━━━━━ RECORDS PROVIDED

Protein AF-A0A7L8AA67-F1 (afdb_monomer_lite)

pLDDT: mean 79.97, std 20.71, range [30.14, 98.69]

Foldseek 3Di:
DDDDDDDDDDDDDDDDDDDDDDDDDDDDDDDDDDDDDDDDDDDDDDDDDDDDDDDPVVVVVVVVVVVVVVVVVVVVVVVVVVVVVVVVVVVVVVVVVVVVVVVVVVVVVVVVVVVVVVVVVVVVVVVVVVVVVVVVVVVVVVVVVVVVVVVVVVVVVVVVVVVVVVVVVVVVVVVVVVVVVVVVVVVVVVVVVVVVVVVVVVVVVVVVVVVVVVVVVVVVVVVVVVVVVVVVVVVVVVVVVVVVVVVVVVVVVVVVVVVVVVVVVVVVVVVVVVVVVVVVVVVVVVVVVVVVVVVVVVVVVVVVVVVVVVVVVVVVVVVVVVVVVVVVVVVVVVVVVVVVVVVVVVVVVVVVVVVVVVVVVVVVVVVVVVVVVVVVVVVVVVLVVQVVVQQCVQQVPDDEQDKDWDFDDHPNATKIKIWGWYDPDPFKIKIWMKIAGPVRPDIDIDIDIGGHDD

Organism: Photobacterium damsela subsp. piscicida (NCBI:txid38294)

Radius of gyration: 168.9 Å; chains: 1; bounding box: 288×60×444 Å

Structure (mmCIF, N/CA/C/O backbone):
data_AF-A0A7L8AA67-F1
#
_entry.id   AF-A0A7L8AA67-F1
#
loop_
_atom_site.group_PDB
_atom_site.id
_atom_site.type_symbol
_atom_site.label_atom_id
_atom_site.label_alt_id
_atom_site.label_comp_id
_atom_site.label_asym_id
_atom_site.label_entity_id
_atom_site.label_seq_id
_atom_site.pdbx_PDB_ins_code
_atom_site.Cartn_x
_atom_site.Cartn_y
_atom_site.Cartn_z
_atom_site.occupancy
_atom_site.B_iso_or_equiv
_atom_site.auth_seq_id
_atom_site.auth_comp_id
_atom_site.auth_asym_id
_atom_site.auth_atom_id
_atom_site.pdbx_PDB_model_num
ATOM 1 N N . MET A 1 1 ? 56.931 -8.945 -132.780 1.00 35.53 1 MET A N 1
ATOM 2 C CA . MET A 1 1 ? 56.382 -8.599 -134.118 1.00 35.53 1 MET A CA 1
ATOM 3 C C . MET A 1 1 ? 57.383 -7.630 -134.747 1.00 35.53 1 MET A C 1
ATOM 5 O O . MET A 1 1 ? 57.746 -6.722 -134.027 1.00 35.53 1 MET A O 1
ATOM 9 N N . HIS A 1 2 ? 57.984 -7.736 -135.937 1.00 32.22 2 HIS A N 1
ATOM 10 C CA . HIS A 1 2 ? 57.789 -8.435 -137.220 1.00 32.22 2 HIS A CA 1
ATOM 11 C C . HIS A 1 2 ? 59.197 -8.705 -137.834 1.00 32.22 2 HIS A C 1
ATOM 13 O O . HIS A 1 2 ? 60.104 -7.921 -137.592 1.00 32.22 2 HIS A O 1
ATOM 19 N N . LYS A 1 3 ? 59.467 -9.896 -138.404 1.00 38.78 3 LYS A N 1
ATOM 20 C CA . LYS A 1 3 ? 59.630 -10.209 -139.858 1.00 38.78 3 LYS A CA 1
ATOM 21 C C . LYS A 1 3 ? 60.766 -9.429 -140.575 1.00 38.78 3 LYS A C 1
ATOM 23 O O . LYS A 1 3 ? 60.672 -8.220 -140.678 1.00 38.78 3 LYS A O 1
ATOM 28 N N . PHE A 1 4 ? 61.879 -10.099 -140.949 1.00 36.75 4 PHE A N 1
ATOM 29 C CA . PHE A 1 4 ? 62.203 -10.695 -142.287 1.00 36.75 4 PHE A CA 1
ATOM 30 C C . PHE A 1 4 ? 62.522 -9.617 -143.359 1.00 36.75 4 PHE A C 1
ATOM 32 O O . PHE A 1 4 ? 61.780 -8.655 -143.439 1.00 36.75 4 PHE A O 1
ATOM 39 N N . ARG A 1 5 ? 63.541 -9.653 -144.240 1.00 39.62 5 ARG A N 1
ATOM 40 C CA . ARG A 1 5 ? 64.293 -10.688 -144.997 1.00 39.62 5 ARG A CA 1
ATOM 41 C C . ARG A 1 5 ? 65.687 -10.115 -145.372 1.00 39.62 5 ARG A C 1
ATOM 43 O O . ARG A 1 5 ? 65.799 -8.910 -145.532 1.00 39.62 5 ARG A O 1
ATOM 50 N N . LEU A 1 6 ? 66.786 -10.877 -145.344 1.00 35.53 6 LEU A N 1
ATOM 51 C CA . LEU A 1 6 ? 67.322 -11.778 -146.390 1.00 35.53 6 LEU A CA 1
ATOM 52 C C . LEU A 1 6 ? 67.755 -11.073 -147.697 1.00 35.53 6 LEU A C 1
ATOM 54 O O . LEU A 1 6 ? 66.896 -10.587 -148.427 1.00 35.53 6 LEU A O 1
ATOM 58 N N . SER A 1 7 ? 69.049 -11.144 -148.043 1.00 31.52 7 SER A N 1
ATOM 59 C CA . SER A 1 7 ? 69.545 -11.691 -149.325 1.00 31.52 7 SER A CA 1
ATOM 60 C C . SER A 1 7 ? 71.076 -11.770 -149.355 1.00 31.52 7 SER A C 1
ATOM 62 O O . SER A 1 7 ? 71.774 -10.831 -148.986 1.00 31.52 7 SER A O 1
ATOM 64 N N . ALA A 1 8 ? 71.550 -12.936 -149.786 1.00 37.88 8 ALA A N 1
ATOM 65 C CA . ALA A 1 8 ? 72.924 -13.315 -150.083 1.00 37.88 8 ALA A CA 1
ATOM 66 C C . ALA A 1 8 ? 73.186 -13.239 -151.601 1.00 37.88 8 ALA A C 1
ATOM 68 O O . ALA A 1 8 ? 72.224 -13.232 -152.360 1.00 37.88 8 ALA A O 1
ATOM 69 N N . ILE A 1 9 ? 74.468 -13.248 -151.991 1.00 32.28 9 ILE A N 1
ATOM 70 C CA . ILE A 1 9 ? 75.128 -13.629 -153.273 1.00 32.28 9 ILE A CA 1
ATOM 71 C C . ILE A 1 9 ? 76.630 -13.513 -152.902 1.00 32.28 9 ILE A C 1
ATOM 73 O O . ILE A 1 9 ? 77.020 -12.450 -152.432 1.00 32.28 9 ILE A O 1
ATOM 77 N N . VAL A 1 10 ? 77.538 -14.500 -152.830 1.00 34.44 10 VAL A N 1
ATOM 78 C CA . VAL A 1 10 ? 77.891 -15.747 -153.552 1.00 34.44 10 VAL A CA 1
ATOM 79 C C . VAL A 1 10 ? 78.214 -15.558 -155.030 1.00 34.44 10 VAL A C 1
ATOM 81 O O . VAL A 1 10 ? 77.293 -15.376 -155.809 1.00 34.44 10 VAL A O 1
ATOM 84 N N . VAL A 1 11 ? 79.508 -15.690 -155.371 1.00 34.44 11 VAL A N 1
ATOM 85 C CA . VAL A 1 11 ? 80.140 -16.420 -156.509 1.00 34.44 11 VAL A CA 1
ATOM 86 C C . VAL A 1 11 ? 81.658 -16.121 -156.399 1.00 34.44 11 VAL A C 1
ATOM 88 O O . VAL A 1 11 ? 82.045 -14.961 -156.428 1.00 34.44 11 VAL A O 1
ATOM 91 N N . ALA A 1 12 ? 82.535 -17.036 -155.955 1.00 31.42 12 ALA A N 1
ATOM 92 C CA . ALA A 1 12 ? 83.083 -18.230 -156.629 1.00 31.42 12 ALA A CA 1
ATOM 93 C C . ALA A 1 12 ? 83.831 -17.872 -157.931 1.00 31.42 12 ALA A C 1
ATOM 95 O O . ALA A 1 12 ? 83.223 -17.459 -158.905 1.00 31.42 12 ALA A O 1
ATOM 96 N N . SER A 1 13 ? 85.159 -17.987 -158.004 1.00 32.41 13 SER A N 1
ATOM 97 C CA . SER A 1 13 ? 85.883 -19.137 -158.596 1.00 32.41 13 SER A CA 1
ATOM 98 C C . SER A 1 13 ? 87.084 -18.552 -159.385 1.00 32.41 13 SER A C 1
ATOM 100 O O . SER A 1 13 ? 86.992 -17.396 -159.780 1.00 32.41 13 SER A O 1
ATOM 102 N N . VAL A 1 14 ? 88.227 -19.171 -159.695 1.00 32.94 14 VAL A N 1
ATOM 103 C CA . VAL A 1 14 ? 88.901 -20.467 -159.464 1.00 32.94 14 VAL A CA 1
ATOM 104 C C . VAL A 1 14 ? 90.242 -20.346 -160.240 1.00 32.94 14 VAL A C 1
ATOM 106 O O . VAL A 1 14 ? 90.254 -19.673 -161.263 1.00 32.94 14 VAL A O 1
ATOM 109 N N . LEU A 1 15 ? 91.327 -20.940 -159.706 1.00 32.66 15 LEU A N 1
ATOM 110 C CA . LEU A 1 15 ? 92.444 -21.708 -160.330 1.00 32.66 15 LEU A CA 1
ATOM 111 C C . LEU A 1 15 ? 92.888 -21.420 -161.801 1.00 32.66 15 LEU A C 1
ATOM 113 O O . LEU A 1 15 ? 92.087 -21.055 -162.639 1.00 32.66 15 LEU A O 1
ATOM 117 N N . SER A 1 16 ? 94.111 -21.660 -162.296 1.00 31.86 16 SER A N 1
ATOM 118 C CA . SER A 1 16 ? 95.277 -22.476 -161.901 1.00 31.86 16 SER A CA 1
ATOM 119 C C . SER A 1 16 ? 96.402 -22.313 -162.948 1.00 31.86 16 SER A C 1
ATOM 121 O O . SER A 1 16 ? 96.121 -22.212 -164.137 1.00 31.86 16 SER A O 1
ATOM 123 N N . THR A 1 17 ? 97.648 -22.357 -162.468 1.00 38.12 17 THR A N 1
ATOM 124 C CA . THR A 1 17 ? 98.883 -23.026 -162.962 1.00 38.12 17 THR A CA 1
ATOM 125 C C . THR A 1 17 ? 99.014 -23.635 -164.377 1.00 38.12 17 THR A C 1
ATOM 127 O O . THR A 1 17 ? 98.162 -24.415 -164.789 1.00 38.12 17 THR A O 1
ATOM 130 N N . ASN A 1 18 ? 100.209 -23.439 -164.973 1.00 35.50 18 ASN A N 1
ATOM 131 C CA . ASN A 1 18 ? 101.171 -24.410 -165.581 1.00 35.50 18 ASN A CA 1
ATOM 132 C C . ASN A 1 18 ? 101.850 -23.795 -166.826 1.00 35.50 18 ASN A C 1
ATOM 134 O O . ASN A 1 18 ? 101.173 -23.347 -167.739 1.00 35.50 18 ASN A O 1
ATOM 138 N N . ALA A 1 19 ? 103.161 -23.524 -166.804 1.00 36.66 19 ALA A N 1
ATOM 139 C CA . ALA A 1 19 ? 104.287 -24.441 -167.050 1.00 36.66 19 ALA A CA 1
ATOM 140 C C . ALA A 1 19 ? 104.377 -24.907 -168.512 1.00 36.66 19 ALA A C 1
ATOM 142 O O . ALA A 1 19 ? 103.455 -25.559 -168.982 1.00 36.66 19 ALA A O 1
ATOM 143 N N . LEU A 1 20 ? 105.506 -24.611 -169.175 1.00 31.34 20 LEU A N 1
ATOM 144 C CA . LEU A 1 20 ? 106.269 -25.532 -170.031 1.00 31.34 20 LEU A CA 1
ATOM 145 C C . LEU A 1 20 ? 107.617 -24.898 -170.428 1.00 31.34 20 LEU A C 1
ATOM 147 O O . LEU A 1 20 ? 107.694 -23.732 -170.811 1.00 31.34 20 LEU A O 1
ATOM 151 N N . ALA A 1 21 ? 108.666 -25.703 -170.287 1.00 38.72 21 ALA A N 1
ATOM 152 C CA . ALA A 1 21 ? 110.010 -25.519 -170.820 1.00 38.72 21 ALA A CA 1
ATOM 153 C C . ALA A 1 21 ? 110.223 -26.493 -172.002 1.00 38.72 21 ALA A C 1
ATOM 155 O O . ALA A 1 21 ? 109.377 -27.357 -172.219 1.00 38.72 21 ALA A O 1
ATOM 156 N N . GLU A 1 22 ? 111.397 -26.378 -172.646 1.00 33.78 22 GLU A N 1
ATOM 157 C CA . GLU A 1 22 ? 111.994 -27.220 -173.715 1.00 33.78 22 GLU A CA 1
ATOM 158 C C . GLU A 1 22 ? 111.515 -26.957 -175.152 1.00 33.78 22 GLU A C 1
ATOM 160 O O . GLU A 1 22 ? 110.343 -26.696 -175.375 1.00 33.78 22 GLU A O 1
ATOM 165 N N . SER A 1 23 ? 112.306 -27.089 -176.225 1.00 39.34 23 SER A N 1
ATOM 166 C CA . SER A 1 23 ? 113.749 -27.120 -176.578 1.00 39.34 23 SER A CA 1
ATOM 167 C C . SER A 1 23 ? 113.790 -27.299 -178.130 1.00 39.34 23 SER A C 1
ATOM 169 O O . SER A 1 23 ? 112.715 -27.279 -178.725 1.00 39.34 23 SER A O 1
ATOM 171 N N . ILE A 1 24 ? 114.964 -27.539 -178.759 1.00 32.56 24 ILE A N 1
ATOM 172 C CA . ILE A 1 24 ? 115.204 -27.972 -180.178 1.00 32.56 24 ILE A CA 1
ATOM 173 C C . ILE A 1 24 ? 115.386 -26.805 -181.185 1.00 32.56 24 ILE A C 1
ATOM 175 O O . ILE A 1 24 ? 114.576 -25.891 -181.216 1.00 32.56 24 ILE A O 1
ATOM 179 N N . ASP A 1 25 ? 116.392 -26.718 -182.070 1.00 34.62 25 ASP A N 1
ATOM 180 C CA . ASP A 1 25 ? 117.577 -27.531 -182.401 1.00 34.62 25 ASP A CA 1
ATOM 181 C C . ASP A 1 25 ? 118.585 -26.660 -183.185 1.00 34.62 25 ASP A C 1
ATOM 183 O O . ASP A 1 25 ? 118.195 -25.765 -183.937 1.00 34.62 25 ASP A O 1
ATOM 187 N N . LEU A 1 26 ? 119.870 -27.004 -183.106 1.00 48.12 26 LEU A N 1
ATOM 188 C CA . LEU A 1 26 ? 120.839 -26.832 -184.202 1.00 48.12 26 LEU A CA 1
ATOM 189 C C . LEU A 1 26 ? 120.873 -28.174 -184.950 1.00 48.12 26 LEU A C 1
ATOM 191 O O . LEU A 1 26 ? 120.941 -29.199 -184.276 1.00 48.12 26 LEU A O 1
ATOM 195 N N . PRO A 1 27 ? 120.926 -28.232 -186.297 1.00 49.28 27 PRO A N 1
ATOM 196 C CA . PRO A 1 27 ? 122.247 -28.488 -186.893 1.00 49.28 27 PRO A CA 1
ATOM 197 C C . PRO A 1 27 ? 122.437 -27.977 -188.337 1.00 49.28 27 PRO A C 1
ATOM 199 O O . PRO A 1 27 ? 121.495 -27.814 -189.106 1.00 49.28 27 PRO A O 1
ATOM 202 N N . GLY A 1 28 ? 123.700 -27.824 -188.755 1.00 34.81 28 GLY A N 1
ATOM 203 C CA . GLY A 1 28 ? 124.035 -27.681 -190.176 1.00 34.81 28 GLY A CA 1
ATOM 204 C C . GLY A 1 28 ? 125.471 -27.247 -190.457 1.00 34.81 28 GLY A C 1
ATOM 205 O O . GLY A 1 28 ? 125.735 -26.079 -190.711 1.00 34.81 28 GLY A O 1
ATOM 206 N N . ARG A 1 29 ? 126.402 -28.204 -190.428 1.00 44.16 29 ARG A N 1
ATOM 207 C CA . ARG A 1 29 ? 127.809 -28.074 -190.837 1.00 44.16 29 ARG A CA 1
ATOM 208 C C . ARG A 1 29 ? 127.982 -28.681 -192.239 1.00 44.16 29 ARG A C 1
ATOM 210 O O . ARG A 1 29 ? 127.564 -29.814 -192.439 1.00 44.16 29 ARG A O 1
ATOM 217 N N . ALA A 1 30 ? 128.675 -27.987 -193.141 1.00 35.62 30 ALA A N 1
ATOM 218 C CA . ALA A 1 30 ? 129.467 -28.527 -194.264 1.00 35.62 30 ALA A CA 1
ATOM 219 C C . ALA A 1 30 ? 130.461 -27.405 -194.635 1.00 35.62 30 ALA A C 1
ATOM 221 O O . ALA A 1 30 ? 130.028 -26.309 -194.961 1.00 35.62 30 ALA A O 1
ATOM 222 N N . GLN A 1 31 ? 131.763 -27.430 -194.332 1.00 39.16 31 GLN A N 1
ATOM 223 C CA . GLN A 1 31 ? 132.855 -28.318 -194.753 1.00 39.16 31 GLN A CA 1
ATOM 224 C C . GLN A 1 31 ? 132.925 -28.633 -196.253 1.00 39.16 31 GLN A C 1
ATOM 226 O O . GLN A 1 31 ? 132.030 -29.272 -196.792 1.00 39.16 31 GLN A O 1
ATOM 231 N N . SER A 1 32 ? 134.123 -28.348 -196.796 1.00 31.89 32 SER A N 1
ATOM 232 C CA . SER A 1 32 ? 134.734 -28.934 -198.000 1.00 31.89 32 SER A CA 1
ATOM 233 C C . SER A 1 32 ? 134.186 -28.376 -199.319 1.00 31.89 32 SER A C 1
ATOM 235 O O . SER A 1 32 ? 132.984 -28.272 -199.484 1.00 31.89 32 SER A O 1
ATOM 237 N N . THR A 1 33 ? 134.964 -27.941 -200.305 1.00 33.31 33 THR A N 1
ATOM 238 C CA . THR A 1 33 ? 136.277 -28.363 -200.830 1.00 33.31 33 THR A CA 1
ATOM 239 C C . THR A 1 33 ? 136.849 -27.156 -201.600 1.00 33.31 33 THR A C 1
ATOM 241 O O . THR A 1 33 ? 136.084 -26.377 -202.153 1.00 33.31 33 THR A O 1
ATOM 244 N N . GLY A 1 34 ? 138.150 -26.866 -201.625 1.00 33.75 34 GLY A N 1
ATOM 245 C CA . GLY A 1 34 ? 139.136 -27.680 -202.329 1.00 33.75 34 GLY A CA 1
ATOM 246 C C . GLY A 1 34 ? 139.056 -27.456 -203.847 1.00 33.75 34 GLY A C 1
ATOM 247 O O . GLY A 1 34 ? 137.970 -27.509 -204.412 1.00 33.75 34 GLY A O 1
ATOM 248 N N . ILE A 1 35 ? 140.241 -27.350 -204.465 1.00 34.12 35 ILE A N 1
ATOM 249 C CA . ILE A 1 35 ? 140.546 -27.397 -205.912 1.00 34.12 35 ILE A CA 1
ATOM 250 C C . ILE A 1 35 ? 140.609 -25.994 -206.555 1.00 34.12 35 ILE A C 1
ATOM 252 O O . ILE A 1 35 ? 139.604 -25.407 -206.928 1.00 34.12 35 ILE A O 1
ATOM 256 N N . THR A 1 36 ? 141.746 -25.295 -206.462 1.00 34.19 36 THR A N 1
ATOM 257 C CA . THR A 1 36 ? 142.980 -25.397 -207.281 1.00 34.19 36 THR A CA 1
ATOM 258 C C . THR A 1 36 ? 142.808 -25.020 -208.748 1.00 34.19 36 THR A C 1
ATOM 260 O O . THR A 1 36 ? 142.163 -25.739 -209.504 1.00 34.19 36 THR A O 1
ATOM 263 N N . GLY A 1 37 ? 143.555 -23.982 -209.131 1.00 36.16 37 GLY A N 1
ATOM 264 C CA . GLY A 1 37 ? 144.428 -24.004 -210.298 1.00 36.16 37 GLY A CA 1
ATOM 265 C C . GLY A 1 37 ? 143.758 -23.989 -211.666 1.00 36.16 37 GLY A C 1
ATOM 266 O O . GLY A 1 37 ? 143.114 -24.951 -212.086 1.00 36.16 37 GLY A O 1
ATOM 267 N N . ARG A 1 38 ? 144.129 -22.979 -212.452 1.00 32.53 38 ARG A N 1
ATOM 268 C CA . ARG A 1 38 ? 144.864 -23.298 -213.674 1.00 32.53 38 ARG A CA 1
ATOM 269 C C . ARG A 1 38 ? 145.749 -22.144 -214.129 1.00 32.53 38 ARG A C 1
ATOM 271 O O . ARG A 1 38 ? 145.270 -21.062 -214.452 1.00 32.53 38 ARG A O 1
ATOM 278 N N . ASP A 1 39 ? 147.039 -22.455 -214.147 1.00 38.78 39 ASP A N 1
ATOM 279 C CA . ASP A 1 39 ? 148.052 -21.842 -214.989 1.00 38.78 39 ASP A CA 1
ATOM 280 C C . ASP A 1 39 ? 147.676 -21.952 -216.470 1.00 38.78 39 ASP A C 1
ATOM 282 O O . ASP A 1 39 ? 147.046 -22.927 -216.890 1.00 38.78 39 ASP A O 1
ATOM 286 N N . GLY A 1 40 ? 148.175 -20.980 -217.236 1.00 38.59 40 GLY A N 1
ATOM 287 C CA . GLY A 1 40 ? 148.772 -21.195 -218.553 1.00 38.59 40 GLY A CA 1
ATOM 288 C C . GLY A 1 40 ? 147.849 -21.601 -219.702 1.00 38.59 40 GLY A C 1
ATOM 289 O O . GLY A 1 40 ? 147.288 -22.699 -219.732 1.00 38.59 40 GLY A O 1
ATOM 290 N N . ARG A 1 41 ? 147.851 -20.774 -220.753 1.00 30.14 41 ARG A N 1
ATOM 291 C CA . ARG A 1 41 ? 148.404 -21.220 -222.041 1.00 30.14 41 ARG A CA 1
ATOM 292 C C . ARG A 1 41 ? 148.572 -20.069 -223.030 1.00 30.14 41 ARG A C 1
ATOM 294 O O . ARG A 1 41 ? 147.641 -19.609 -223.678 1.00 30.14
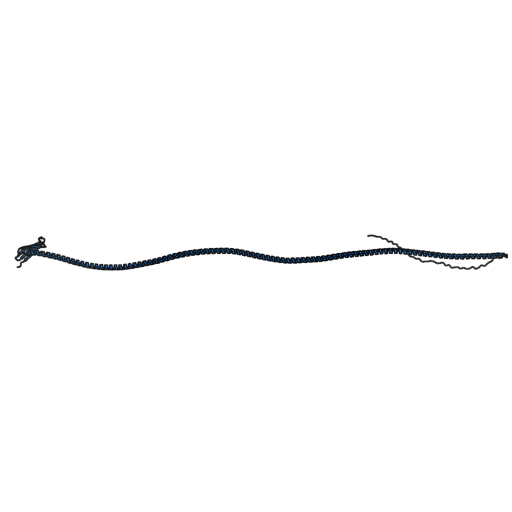 41 ARG A O 1
ATOM 301 N N . ASP A 1 42 ? 149.811 -19.615 -223.098 1.00 42.53 42 ASP A N 1
ATOM 302 C CA . ASP A 1 42 ? 150.644 -19.629 -224.292 1.00 42.53 42 ASP A CA 1
ATOM 303 C C . ASP A 1 42 ? 150.180 -20.576 -225.416 1.00 42.53 42 ASP A C 1
ATOM 305 O O . ASP A 1 42 ? 149.866 -21.750 -225.215 1.00 42.53 42 ASP A O 1
ATOM 309 N N . GLY A 1 43 ? 150.265 -20.031 -226.631 1.00 38.91 43 GLY A N 1
ATOM 310 C CA . GLY A 1 43 ? 150.372 -20.753 -227.893 1.00 38.91 43 GLY A CA 1
ATOM 311 C C . GLY A 1 43 ? 149.092 -20.796 -228.729 1.00 38.91 43 GLY A C 1
ATOM 312 O O . GLY A 1 43 ? 147.990 -20.855 -228.205 1.00 38.91 43 GLY A O 1
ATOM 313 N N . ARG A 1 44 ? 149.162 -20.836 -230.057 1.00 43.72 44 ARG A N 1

━━━━━━━━━━

● TASK REQUIREMENTS:
Of all the entries above, output exactly the lines between the one holding "ATOM 203 C CA" and the one holding "ATOM 221 O O", inclusive.

● ANSWER FOR THE TASK:
ATOM 203 C CA . GLY A 1 28 ? 124.035 -27.681 -190.176 1.00 34.81 28 GLY A CA 1
ATOM 204 C C . GLY A 1 28 ? 125.471 -27.247 -190.457 1.00 34.81 28 GLY A C 1
ATOM 205 O O . GLY A 1 28 ? 125.735 -26.079 -190.711 1.00 34.81 28 GLY A O 1
ATOM 206 N N . ARG A 1 29 ? 126.402 -28.204 -190.428 1.00 44.16 29 ARG A N 1
ATOM 207 C CA . ARG A 1 29 ? 127.809 -28.074 -190.837 1.00 44.16 29 ARG A CA 1
ATOM 208 C C . ARG A 1 29 ? 127.982 -28.681 -192.239 1.00 44.16 29 ARG A C 1
ATOM 210 O O . ARG A 1 29 ? 127.564 -29.814 -192.439 1.00 44.16 29 ARG A O 1
ATOM 217 N N . ALA A 1 30 ? 128.675 -27.987 -193.141 1.00 35.62 30 ALA A N 1
ATOM 218 C CA . ALA A 1 30 ? 129.467 -28.527 -194.264 1.00 35.62 30 ALA A CA 1
ATOM 219 C C . ALA A 1 30 ? 130.461 -27.405 -194.635 1.00 35.62 30 ALA A C 1
ATOM 221 O O . ALA A 1 30 ? 130.028 -26.309 -194.961 1.00 35.62 30 ALA A O 1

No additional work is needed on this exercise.